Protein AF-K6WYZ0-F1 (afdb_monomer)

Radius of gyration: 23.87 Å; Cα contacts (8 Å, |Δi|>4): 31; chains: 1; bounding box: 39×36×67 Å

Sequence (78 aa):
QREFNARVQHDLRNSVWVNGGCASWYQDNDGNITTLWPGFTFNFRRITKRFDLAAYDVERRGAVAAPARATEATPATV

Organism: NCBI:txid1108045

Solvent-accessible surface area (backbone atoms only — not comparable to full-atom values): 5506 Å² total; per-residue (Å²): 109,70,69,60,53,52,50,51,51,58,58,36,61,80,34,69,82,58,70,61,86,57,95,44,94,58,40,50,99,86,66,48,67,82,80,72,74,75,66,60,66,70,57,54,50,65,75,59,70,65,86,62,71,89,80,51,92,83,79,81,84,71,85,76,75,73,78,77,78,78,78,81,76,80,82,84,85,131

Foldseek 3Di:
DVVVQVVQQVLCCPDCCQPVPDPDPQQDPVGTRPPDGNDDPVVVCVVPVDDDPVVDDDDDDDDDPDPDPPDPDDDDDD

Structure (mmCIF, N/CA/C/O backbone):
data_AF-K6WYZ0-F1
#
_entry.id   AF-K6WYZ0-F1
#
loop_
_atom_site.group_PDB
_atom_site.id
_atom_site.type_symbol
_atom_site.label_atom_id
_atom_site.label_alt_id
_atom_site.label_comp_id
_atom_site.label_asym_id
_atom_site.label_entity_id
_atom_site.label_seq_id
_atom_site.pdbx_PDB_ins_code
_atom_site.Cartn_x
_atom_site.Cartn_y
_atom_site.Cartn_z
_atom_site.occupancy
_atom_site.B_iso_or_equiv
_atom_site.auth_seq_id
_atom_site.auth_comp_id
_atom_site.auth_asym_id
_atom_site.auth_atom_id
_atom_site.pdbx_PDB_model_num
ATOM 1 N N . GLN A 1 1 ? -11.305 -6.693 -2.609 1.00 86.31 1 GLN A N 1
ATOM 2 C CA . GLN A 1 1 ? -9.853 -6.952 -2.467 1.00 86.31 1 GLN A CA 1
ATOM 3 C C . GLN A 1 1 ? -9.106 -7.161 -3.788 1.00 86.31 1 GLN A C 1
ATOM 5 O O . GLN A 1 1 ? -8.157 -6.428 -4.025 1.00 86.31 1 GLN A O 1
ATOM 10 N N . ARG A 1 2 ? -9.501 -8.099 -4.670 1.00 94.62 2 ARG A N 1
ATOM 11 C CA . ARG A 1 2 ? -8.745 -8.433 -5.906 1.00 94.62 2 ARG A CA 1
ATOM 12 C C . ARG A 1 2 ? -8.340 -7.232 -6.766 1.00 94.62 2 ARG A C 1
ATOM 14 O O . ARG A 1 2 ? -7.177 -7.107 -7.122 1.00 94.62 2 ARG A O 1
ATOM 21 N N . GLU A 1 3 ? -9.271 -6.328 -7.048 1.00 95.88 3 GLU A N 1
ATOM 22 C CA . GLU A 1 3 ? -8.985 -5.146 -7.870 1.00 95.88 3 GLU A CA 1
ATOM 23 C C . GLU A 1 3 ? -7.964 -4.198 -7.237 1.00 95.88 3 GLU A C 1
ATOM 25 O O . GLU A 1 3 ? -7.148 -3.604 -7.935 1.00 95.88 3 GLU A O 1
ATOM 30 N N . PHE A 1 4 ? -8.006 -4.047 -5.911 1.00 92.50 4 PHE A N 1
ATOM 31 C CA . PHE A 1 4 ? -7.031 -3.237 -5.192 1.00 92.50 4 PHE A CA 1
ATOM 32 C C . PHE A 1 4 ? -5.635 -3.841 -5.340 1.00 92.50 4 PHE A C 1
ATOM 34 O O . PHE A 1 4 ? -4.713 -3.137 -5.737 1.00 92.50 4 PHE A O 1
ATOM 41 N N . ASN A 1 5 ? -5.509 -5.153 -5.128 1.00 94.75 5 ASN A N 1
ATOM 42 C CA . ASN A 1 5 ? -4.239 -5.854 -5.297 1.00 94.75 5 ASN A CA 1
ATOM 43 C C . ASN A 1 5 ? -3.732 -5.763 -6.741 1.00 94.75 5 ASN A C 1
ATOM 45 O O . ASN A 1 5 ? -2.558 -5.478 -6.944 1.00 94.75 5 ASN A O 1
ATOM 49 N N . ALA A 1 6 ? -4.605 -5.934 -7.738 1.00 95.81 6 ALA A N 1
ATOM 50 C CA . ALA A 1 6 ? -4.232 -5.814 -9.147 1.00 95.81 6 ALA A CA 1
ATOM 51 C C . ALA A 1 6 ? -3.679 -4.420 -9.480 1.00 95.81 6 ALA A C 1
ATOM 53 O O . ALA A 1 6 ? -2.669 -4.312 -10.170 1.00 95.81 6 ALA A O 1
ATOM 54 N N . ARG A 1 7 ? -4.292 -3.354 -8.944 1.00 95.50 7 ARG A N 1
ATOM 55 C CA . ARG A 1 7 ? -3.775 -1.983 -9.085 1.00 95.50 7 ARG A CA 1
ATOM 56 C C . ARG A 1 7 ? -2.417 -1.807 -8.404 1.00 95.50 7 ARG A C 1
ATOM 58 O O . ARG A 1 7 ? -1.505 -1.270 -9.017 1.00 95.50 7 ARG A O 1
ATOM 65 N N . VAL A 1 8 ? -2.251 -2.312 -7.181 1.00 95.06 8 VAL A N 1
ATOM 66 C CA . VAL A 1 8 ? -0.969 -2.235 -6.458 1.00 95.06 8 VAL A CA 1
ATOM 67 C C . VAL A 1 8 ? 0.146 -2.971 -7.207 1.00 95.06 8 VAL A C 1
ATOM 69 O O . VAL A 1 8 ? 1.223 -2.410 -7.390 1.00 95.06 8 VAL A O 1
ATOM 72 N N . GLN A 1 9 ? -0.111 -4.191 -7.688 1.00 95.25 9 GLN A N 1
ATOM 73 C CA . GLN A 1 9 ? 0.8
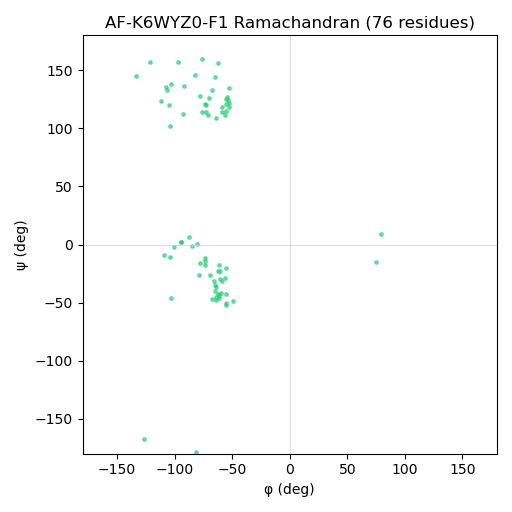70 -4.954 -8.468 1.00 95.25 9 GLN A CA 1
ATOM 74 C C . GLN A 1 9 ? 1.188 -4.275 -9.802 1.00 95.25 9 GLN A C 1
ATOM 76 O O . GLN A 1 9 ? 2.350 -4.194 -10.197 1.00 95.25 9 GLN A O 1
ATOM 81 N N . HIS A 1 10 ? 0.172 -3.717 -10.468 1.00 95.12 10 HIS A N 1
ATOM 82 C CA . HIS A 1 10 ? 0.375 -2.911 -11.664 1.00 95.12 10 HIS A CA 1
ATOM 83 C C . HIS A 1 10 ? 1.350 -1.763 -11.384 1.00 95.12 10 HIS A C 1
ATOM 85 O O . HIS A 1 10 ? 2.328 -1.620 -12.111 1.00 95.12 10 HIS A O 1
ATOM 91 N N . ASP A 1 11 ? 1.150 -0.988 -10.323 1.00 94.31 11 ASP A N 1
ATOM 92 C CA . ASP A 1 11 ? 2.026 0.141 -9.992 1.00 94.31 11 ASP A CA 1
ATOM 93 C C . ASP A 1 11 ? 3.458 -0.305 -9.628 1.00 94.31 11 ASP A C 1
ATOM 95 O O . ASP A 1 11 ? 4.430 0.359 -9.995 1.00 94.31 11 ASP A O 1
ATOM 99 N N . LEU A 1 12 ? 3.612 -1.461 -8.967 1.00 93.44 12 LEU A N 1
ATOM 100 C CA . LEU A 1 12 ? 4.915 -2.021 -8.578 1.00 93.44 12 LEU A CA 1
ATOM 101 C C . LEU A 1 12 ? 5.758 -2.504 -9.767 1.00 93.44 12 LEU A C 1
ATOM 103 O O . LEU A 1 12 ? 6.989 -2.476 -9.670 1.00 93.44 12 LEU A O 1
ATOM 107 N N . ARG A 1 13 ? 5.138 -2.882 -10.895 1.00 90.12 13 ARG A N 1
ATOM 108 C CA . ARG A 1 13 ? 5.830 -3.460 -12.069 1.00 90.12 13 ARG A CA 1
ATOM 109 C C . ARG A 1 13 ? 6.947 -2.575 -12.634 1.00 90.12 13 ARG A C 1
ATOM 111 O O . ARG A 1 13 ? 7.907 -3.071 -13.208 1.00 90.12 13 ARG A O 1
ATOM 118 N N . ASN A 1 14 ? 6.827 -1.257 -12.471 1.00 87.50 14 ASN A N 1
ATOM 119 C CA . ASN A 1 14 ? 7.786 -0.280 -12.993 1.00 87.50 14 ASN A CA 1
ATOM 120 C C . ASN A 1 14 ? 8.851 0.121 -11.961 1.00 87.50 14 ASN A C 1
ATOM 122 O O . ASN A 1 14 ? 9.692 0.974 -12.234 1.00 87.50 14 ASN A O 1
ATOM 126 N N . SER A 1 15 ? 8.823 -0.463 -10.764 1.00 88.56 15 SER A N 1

AIM OF THE EXERCISE: Copy out precisely the lines from the line with "ATOM 92 C CA" to the line with "ATOM 95 O O" in the material above, including those two lines and omitting all the rest.

ANSWER TO THE EXERCISE:
ATOM 92 C CA . ASP A 1 11 ? 2.026 0.141 -9.992 1.00 94.31 11 ASP A CA 1
ATOM 93 C C . ASP A 1 11 ? 3.458 -0.305 -9.628 1.00 94.31 11 ASP A C 1
ATOM 95 O O . ASP A 1 11 ? 4.430 0.359 -9.995 1.00 94.31 11 ASP A O 1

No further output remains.